One man’s trash is another man’s Oxnard

February 18, 2010

Oxnard, the happiest place on earth.

Ah, those crisp, lush waves crashing against a sandy shoreline. Those rolling, verdant hills, the chiseled mountaintops sometimes capped with a fresh dusting of snow. It’s no wonder everyone is happy in Santa Barbara, otherwise known as the “American Riviera.”

So how is it that residents of Oxnard, infamous for its gang battles, Superfund-stamped pollution, and city centers devitalized by debt, trash and antiquated infrastructure, feel just as happy?

They must be insane, no? Not according to findings of a poll just released this week indicating that people in Oxnard are just as happy, if not happier, than their privileged Santa Barbaran neighbors.

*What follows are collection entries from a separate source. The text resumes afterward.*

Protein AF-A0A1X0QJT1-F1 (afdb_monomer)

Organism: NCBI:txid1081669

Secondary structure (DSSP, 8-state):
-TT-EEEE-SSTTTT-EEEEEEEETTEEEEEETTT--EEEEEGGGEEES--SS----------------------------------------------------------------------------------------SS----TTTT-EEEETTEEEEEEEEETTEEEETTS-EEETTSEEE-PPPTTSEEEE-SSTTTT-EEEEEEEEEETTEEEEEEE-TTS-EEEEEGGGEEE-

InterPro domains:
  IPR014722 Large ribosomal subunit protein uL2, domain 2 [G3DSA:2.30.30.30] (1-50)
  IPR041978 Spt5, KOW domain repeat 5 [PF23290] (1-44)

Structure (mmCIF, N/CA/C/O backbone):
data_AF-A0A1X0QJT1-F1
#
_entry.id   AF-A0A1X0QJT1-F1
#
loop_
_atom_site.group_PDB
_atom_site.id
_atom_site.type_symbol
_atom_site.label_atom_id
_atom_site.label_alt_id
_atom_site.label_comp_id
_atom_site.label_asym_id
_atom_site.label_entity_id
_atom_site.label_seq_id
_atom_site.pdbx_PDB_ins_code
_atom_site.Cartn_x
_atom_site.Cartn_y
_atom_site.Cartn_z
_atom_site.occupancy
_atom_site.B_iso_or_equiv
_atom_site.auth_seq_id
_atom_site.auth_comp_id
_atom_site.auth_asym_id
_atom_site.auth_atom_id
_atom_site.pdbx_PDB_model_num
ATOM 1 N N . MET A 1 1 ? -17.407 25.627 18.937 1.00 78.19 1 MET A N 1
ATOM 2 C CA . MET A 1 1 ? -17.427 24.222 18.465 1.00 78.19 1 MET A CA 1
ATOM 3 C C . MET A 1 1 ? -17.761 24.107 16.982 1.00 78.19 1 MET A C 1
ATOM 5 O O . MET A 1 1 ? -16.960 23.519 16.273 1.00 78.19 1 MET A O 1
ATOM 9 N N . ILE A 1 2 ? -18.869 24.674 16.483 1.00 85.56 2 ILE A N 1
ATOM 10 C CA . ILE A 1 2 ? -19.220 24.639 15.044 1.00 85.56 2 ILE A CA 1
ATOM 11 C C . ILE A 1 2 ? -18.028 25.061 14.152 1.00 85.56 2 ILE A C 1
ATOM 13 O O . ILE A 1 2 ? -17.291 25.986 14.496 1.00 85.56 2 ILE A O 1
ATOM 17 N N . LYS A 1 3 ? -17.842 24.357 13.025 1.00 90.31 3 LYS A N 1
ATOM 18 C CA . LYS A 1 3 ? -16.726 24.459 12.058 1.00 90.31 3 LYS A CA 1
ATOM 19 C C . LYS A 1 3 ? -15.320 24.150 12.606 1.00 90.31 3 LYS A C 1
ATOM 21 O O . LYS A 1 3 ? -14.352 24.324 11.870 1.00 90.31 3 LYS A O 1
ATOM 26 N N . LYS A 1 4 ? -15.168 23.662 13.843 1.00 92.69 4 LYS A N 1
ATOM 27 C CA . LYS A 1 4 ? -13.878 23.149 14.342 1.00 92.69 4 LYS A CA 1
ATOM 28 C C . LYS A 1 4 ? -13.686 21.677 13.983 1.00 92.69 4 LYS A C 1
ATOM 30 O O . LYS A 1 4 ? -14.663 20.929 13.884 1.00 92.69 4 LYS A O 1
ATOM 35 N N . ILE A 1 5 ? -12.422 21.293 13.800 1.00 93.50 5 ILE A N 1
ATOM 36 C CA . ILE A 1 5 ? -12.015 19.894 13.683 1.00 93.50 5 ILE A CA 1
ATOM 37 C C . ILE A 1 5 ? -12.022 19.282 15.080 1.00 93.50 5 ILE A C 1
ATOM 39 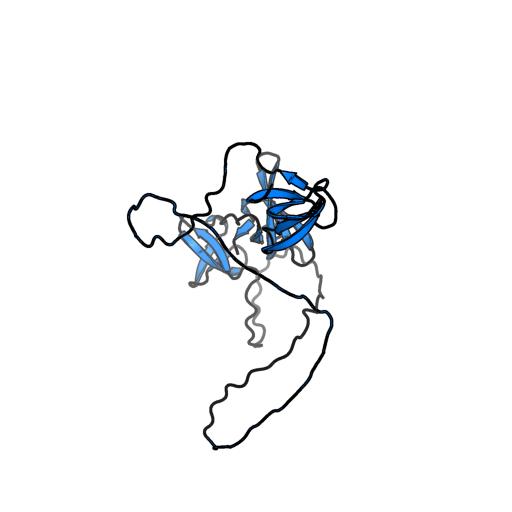O O . ILE A 1 5 ? -11.589 19.896 16.058 1.00 93.50 5 ILE A O 1
ATOM 43 N N . VAL A 1 6 ? -12.564 18.078 15.163 1.00 95.38 6 VAL A N 1
ATOM 44 C CA . VAL A 1 6 ? -12.698 17.320 16.396 1.00 95.38 6 VAL A CA 1
ATOM 45 C C . VAL A 1 6 ? -12.390 15.852 16.158 1.00 95.38 6 VAL A C 1
ATOM 47 O O . VAL A 1 6 ? -12.608 15.334 15.062 1.00 95.38 6 VAL A O 1
ATOM 50 N N . LYS A 1 7 ? -11.952 15.179 17.219 1.00 96.06 7 LYS A N 1
ATOM 51 C CA . LYS A 1 7 ? -11.695 13.742 17.259 1.00 96.06 7 LYS A CA 1
ATOM 52 C C . LYS A 1 7 ? -12.576 13.082 18.312 1.00 96.06 7 LYS A C 1
ATOM 54 O O . LYS A 1 7 ? -12.752 13.609 19.411 1.00 96.06 7 LYS A O 1
ATOM 59 N N . ILE A 1 8 ? -13.132 11.923 17.982 1.00 95.88 8 ILE A N 1
ATOM 60 C CA . ILE A 1 8 ? -14.027 11.179 18.875 1.00 95.88 8 ILE A CA 1
ATOM 61 C C . ILE A 1 8 ? -13.190 10.328 19.845 1.00 95.88 8 ILE A C 1
ATOM 63 O O . ILE A 1 8 ? -12.293 9.591 19.432 1.00 95.88 8 ILE A O 1
ATOM 67 N N . LYS A 1 9 ? -13.467 10.425 21.148 1.00 95.69 9 LYS A N 1
ATOM 68 C CA . LYS A 1 9 ? -12.697 9.790 22.235 1.00 95.69 9 LYS A CA 1
ATOM 69 C C . LYS A 1 9 ? -13.203 8.390 22.609 1.00 95.69 9 LYS A C 1
ATOM 71 O O . LYS A 1 9 ? -12.416 7.572 23.092 1.00 95.69 9 LYS A O 1
ATOM 76 N N . THR A 1 10 ? -14.488 8.106 22.406 1.00 89.12 10 THR A N 1
ATOM 77 C CA . THR A 1 10 ? -15.178 6.908 22.925 1.00 89.12 10 THR A CA 1
ATOM 78 C C . THR A 1 10 ? -16.131 6.291 21.886 1.00 89.12 10 THR A C 1
ATOM 80 O O . THR A 1 10 ? -16.318 6.819 20.790 1.00 89.12 10 THR A O 1
ATOM 83 N N . GLY A 1 11 ? -16.721 5.136 22.214 1.00 91.75 11 GLY A N 1
ATOM 84 C CA . GLY A 1 11 ? -17.683 4.441 21.353 1.00 91.75 11 GLY A CA 1
ATOM 85 C C . GLY A 1 11 ? -17.080 3.832 20.079 1.00 91.75 11 GLY A C 1
ATOM 86 O O . GLY A 1 11 ? -15.864 3.790 19.893 1.00 91.75 11 GLY A O 1
ATOM 87 N N . LYS A 1 12 ? -17.953 3.350 19.182 1.00 90.31 12 LYS A N 1
ATOM 88 C CA . LYS A 1 12 ? -17.563 2.662 17.931 1.00 90.31 12 LYS A CA 1
ATOM 89 C C . LYS A 1 12 ? -16.756 3.540 16.965 1.00 90.31 12 LYS A C 1
ATOM 91 O O . LYS A 1 12 ? -15.988 3.015 16.173 1.00 90.31 12 LYS A O 1
ATOM 96 N N . MET A 1 13 ? -16.916 4.862 17.053 1.00 92.38 13 MET A N 1
ATOM 97 C CA . MET A 1 13 ? -16.270 5.842 16.169 1.00 92.38 13 MET A CA 1
ATOM 98 C C . MET A 1 13 ? -14.994 6.450 16.782 1.00 92.38 13 MET A C 1
ATOM 100 O O . MET A 1 13 ? -14.474 7.444 16.276 1.00 92.38 13 MET A O 1
ATOM 104 N N . LYS A 1 14 ? -14.485 5.875 17.884 1.00 94.00 14 LYS A N 1
ATOM 105 C CA . LYS A 1 14 ? -13.275 6.332 18.580 1.00 94.00 14 LYS A CA 1
ATOM 106 C C . LYS A 1 14 ? -12.078 6.447 17.632 1.00 94.00 14 LYS A C 1
ATOM 108 O O . LYS A 1 14 ? -11.762 5.529 16.885 1.00 94.00 14 LYS A O 1
ATOM 113 N N . GLY A 1 15 ? -11.364 7.564 17.731 1.00 91.62 15 GLY A N 1
ATOM 114 C CA . GLY A 1 15 ? -10.170 7.867 16.945 1.00 91.62 15 GLY A CA 1
ATOM 115 C C . GLY A 1 15 ? -10.452 8.489 15.578 1.00 91.62 15 GLY A C 1
ATOM 116 O O . GLY A 1 15 ? -9.515 9.017 14.980 1.00 91.62 15 GLY A O 1
ATOM 117 N N . LEU A 1 16 ? -11.705 8.485 15.107 1.00 94.19 16 LEU A N 1
ATOM 118 C CA . LEU A 1 16 ? -12.095 9.175 13.881 1.00 94.19 16 LEU A CA 1
ATOM 119 C C . LEU A 1 16 ? -12.186 10.685 14.111 1.00 94.19 16 LEU A C 1
ATOM 121 O O . LEU A 1 16 ? -12.639 11.146 15.164 1.00 94.19 16 LEU A O 1
ATOM 125 N N . SER A 1 17 ? -11.780 11.433 13.088 1.00 95.81 17 SER A N 1
ATOM 126 C CA . SER A 1 17 ? -11.815 12.893 13.062 1.00 95.81 17 SER A CA 1
ATOM 127 C C . SER A 1 17 ? -12.858 13.407 12.071 1.00 95.81 17 SER A C 1
ATOM 129 O O . SER A 1 17 ? -13.178 12.756 11.069 1.00 95.81 17 SER A O 1
ATOM 131 N N . GLY A 1 18 ? -13.384 14.595 12.347 1.00 95.75 18 GLY A N 1
ATOM 132 C CA . GLY A 1 18 ? -14.388 15.247 11.518 1.00 95.75 18 GLY A CA 1
ATOM 133 C C . GLY A 1 18 ? -14.600 16.710 11.890 1.00 95.75 18 GLY A C 1
ATOM 134 O O . GLY A 1 18 ? -13.920 17.253 12.759 1.00 95.75 18 GLY A O 1
ATOM 135 N N . VAL A 1 19 ? -15.564 17.357 11.238 1.00 96.69 19 VAL A N 1
ATOM 136 C CA . VAL A 1 19 ? -15.927 18.761 11.490 1.00 96.69 19 VAL A CA 1
ATOM 137 C C . VAL A 1 19 ? -17.287 18.834 12.169 1.00 96.69 19 VAL A C 1
ATOM 139 O O . VAL A 1 19 ? -18.259 18.267 11.668 1.00 96.69 19 VAL A O 1
ATOM 142 N N . VAL A 1 20 ? -17.389 19.586 13.268 1.00 96.44 20 VAL A N 1
ATOM 143 C CA . VAL A 1 20 ? -18.685 19.881 13.903 1.00 96.44 20 VAL A CA 1
ATOM 144 C C . VAL A 1 20 ? -19.512 20.765 12.967 1.00 96.44 20 VAL A C 1
ATOM 146 O O . VAL A 1 20 ? -19.134 21.904 12.682 1.00 96.44 20 VAL A O 1
ATOM 149 N N . LYS A 1 21 ? -20.644 20.255 12.485 1.00 96.25 21 LYS A N 1
ATOM 150 C CA . LYS A 1 21 ? -21.554 20.980 11.584 1.00 96.25 21 LYS A CA 1
ATOM 151 C C . LYS A 1 21 ? -22.708 21.627 12.333 1.00 96.25 21 LYS A C 1
ATOM 153 O O . LYS A 1 21 ? -23.118 22.715 11.951 1.00 96.25 21 LYS A O 1
ATOM 158 N N . ASP A 1 22 ? -23.178 20.980 13.394 1.00 95.44 22 ASP A N 1
ATOM 159 C CA . ASP A 1 22 ? -24.266 21.465 14.239 1.00 95.44 22 ASP A CA 1
ATOM 160 C C . ASP A 1 22 ? -24.042 21.050 15.704 1.00 95.44 22 ASP A C 1
ATOM 162 O O . ASP A 1 22 ? -23.318 20.086 15.985 1.00 95.44 22 ASP A O 1
ATOM 166 N N . VAL A 1 23 ? -24.641 21.793 16.632 1.00 94.56 23 VAL A N 1
ATOM 167 C CA . VAL A 1 23 ? -24.571 21.577 18.082 1.00 94.56 23 VAL A CA 1
ATOM 168 C C . VAL A 1 23 ? -25.973 21.745 18.653 1.00 94.56 23 VAL A C 1
ATOM 170 O O . VAL A 1 23 ? -26.486 22.858 18.728 1.00 94.56 23 VAL A O 1
ATOM 173 N N . TYR A 1 24 ? -26.574 20.643 19.101 1.00 92.94 24 TYR A N 1
ATOM 174 C CA . TYR A 1 24 ? -27.895 20.650 19.720 1.00 92.94 24 TYR A CA 1
ATOM 175 C C . TYR A 1 24 ? -27.818 20.092 21.141 1.00 92.94 24 TYR A C 1
ATOM 177 O O . TYR A 1 24 ? -27.593 18.896 21.349 1.00 92.94 24 TYR A O 1
ATOM 185 N N . LYS A 1 25 ? -28.020 20.973 22.130 1.00 93.00 25 LYS A N 1
ATOM 186 C CA . LYS A 1 25 ? -27.802 20.686 23.557 1.00 93.00 25 LYS A CA 1
ATOM 187 C C . LYS A 1 25 ? -26.385 20.120 23.765 1.00 93.00 25 LYS A C 1
ATOM 189 O O . LYS A 1 25 ? -25.411 20.728 23.331 1.00 93.00 25 LYS A O 1
ATOM 194 N N . GLU A 1 26 ? -26.270 18.945 24.372 1.00 93.06 26 GLU A N 1
ATOM 195 C CA . GLU A 1 26 ? -25.005 18.252 24.640 1.00 93.06 26 GLU A CA 1
ATOM 196 C C . GLU A 1 26 ? -24.561 17.322 23.499 1.00 93.06 26 GLU A C 1
ATOM 198 O O . GLU A 1 26 ? -23.658 16.512 23.687 1.00 93.06 26 GLU A O 1
ATOM 203 N N . LYS A 1 27 ? -25.184 17.393 22.314 1.00 93.06 27 LYS A N 1
ATOM 204 C CA . LYS A 1 27 ? -24.848 16.536 21.167 1.00 93.06 27 LYS A CA 1
ATOM 205 C C . LYS A 1 27 ? -24.293 17.348 20.006 1.00 93.06 27 LYS A C 1
ATOM 207 O O . LYS A 1 27 ? -24.860 18.361 19.597 1.00 93.06 27 LYS A O 1
ATOM 212 N N . TYR A 1 28 ? -23.186 16.874 19.451 1.00 96.69 28 TYR A N 1
ATOM 213 C CA . TYR A 1 28 ? -22.542 17.428 18.267 1.00 96.69 28 TYR A CA 1
ATOM 214 C C . TYR A 1 28 ? -22.861 16.556 17.060 1.00 96.69 28 TYR A C 1
ATOM 216 O O . TYR A 1 28 ? -22.650 15.341 17.091 1.00 96.69 28 TYR A O 1
ATOM 224 N N . LYS A 1 29 ? -23.323 17.190 15.981 1.00 96.44 29 LYS A N 1
ATOM 225 C CA . LYS A 1 29 ? -23.455 16.564 14.666 1.00 96.44 29 LYS A CA 1
ATOM 226 C C . LYS A 1 29 ? -22.141 16.767 13.920 1.00 96.44 29 LYS A C 1
ATOM 228 O O . LYS A 1 29 ? -21.842 17.872 13.456 1.00 96.44 29 LYS A O 1
ATOM 233 N N . ILE A 1 30 ? -21.337 15.717 13.847 1.00 96.62 30 ILE A N 1
ATOM 234 C CA . ILE A 1 30 ? -19.989 15.733 13.272 1.00 96.62 30 ILE A CA 1
ATOM 235 C C . ILE A 1 30 ? -20.052 15.097 11.886 1.00 96.62 30 ILE A C 1
ATOM 237 O O . ILE A 1 30 ? -20.554 13.985 11.753 1.00 96.62 30 ILE A O 1
ATOM 241 N N . GLN A 1 31 ? -19.535 15.785 10.865 1.00 97.25 31 GLN A N 1
ATOM 242 C CA . GLN A 1 31 ? -19.272 15.169 9.563 1.00 97.25 31 GLN A CA 1
ATOM 243 C C . GLN A 1 31 ? -17.877 14.538 9.582 1.00 97.25 31 GLN A C 1
ATOM 245 O O . GLN A 1 31 ? -16.895 15.257 9.778 1.00 97.25 31 GLN A O 1
ATOM 250 N N . LEU A 1 32 ? -17.793 13.223 9.395 1.00 96.19 32 LEU A N 1
ATOM 251 C CA . LEU A 1 32 ? -16.543 12.460 9.444 1.00 96.19 32 LEU A CA 1
ATOM 252 C C . LEU A 1 32 ? -15.739 12.592 8.148 1.00 96.19 32 LEU A C 1
ATOM 254 O O . LEU A 1 32 ? -16.308 12.626 7.060 1.00 96.19 32 LEU A O 1
ATOM 258 N N . PHE A 1 33 ? -14.408 12.604 8.247 1.00 93.56 33 PHE A N 1
ATOM 259 C CA . PHE A 1 33 ? -13.546 12.679 7.059 1.00 93.56 33 PHE A CA 1
ATOM 260 C C . PHE A 1 33 ? -13.415 11.356 6.293 1.00 93.56 33 PHE A C 1
ATOM 262 O O . PHE A 1 33 ? -13.130 11.380 5.103 1.00 93.56 33 PHE A O 1
ATOM 269 N N . CYS A 1 34 ? -13.596 10.207 6.952 1.00 85.56 34 CYS A N 1
ATOM 270 C CA . CYS A 1 34 ? -13.363 8.895 6.337 1.00 85.56 34 CYS A CA 1
ATOM 271 C C . CYS A 1 34 ? -14.456 8.470 5.345 1.00 85.56 34 CYS A C 1
ATOM 273 O O . CYS A 1 34 ? -14.151 7.792 4.371 1.00 85.56 34 CYS A O 1
ATOM 275 N N . ASN A 1 35 ? -15.713 8.847 5.593 1.00 88.62 35 ASN A N 1
ATOM 276 C CA . ASN A 1 35 ? -16.868 8.417 4.799 1.00 88.62 35 ASN A CA 1
ATOM 277 C C . ASN A 1 35 ? -17.893 9.537 4.528 1.00 88.62 35 ASN A C 1
ATOM 279 O O . ASN A 1 35 ? -18.948 9.271 3.963 1.00 88.62 35 ASN A O 1
ATOM 283 N N . MET A 1 36 ? -17.601 10.783 4.925 1.00 90.31 36 MET A N 1
ATOM 284 C CA . MET A 1 36 ? -18.478 11.959 4.780 1.00 90.31 36 MET A CA 1
ATOM 285 C C . MET A 1 36 ? -19.838 11.874 5.501 1.00 90.31 36 MET A C 1
ATOM 287 O O . MET A 1 36 ? -20.651 12.796 5.364 1.00 90.31 36 MET A O 1
ATOM 291 N N . GLU A 1 37 ? -20.075 10.832 6.306 1.00 93.75 37 GLU A N 1
ATOM 292 C CA . GLU A 1 37 ? -21.309 10.641 7.070 1.00 93.75 37 GLU A CA 1
ATOM 293 C C . GLU A 1 37 ? -21.424 11.606 8.254 1.00 93.75 37 GLU A C 1
ATOM 295 O O . GLU A 1 37 ? -20.436 12.131 8.776 1.00 93.75 37 GLU A O 1
ATOM 300 N N . PHE A 1 38 ? -22.662 11.807 8.711 1.00 94.56 38 PHE A N 1
ATOM 301 C CA . PHE A 1 38 ? -22.976 12.597 9.895 1.00 94.56 38 PHE A CA 1
ATOM 302 C C . PHE A 1 38 ? -23.252 11.686 11.089 1.00 94.56 38 PHE A C 1
ATOM 304 O O . PHE A 1 38 ? -24.233 10.943 11.090 1.00 94.56 38 PHE A O 1
ATOM 311 N N . VAL A 1 39 ? -22.447 11.813 12.141 1.00 96.25 39 VAL A N 1
ATOM 312 C CA . VAL A 1 39 ? -22.652 11.115 13.417 1.00 96.25 39 VAL A CA 1
ATOM 313 C C . VAL A 1 39 ? -23.040 12.095 14.518 1.00 96.25 39 VAL A C 1
ATOM 315 O O . VAL A 1 39 ? -22.533 13.216 14.577 1.00 96.25 39 VAL A O 1
ATOM 318 N N . ASN A 1 40 ? -23.937 11.664 15.403 1.00 96.31 40 ASN A N 1
ATOM 319 C CA . ASN A 1 40 ? -24.314 12.410 16.601 1.00 96.31 40 ASN A CA 1
ATOM 320 C C . ASN A 1 40 ? -23.541 11.847 17.796 1.00 96.31 40 ASN A C 1
ATOM 322 O O . ASN A 1 40 ? -23.713 10.679 18.143 1.00 96.31 40 ASN A O 1
ATOM 326 N N . VAL A 1 41 ? -22.699 12.670 18.416 1.00 95.62 41 VAL A N 1
ATOM 327 C CA . VAL A 1 41 ? -21.798 12.280 19.515 1.00 95.62 41 VAL A CA 1
ATOM 328 C C . VAL A 1 41 ? -21.999 13.242 20.686 1.00 95.62 41 VAL A C 1
ATOM 330 O O . VAL A 1 41 ? -22.264 14.422 20.454 1.00 95.62 41 VAL A O 1
ATOM 333 N N . ASN A 1 42 ? -21.912 12.779 21.936 1.00 96.31 42 ASN A N 1
ATOM 334 C CA . ASN A 1 42 ? -22.040 13.681 23.086 1.00 96.31 42 ASN A CA 1
ATOM 335 C C . ASN A 1 42 ? -20.802 14.584 23.200 1.00 96.31 42 ASN A C 1
ATOM 337 O O . ASN A 1 42 ? -19.692 14.166 22.879 1.00 96.31 42 ASN A O 1
ATOM 341 N N . SER A 1 43 ? -20.967 15.802 23.708 1.00 92.25 43 SER A N 1
ATOM 342 C CA . SER A 1 43 ? -19.890 16.786 23.886 1.00 92.25 43 SER A CA 1
ATOM 343 C C . SER A 1 43 ? -18.698 16.244 24.684 1.00 92.25 43 SER A C 1
ATOM 345 O O . SER A 1 43 ? -17.552 16.471 24.309 1.00 92.25 43 SER A O 1
ATOM 347 N N . HIS A 1 44 ? -18.967 15.478 25.744 1.00 92.62 44 HIS A N 1
ATOM 348 C CA . HIS A 1 44 ? -17.969 14.859 26.624 1.00 92.62 44 HIS A CA 1
ATOM 349 C C . HIS A 1 44 ? -17.120 13.765 25.943 1.00 92.62 44 HIS A C 1
ATOM 351 O O . HIS A 1 44 ? -16.022 13.444 26.403 1.00 92.62 44 HIS A O 1
ATOM 357 N N . ASP A 1 45 ? -17.608 13.214 24.829 1.00 93.56 45 ASP A N 1
ATOM 358 C CA . ASP A 1 45 ? -16.964 12.153 24.050 1.00 93.56 45 ASP A CA 1
ATOM 359 C C . ASP A 1 45 ? -16.097 12.706 22.902 1.00 93.56 45 ASP A C 1
ATOM 361 O O . ASP A 1 45 ? -15.609 11.947 22.061 1.00 93.56 45 ASP A O 1
ATOM 365 N N . VAL A 1 46 ? -15.898 14.027 22.842 1.00 92.31 46 VAL A N 1
ATOM 366 C CA . VAL A 1 46 ? -15.280 14.731 21.712 1.00 92.31 46 VAL A CA 1
ATOM 367 C C . VAL A 1 46 ? -14.163 15.655 22.198 1.00 92.31 46 VAL A C 1
ATOM 369 O O . VAL A 1 46 ? -14.364 16.477 23.087 1.00 92.31 46 VAL A O 1
ATOM 372 N N . ILE A 1 47 ? -12.983 15.555 21.582 1.00 93.75 47 ILE A N 1
ATOM 373 C CA . ILE A 1 47 ? -11.851 16.462 21.827 1.00 93.75 47 ILE A CA 1
ATOM 374 C C . ILE A 1 47 ? -11.613 17.359 20.608 1.00 93.75 47 ILE A C 1
ATOM 376 O O . ILE A 1 47 ? -11.796 16.930 19.468 1.00 93.75 47 ILE A O 1
ATOM 380 N N . LEU A 1 48 ? -11.207 18.609 20.837 1.00 90.81 48 LEU A N 1
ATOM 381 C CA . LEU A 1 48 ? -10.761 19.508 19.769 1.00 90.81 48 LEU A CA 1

The Gallup Well-Being Index numbers place the Oxnard-Thousand Oaks-Ventura area — the “Greater L.A. area,” as it’s often called — last in the top 10 cities in the nation.

OK, so Oxnard is no Detroit, Flint, Mich., or Newark, NJ, places where unemployment, crime and pollution are the most redeeming characteristics. But it still has some of the most worrisome things about it, heck, even when compared to Ventura, which doesn’t do so shabby itself in boasting crime, vagrancy, gang violence and meth labbing.

But the numbers don’t lie, and according to the findings, people in the Tri-Ventura region fared better than Santa Barbara on all counts except job satisfaction and basic access. That’s understandable, since the VC’s unemployment rate is still in the double digits: nearly 11 percent as of last count. And public transportation in Ventura? Well, that’s sometimes better left unsaid (although that’s mainly the fault of people with an addiction to their cars).

But in every other category, be it life evaluation, emotional and physical health, and overall healthy beahvior, Ventura scored with colors brighter than anything the bucolic Santa Barbara could fare with.

So what does this all mean? Happiness, I suppose, really is a state of mind. Because true Zen, it would appear, is thinking you’ve found Utopia sitting atop a 40-foot radioactive slag pile.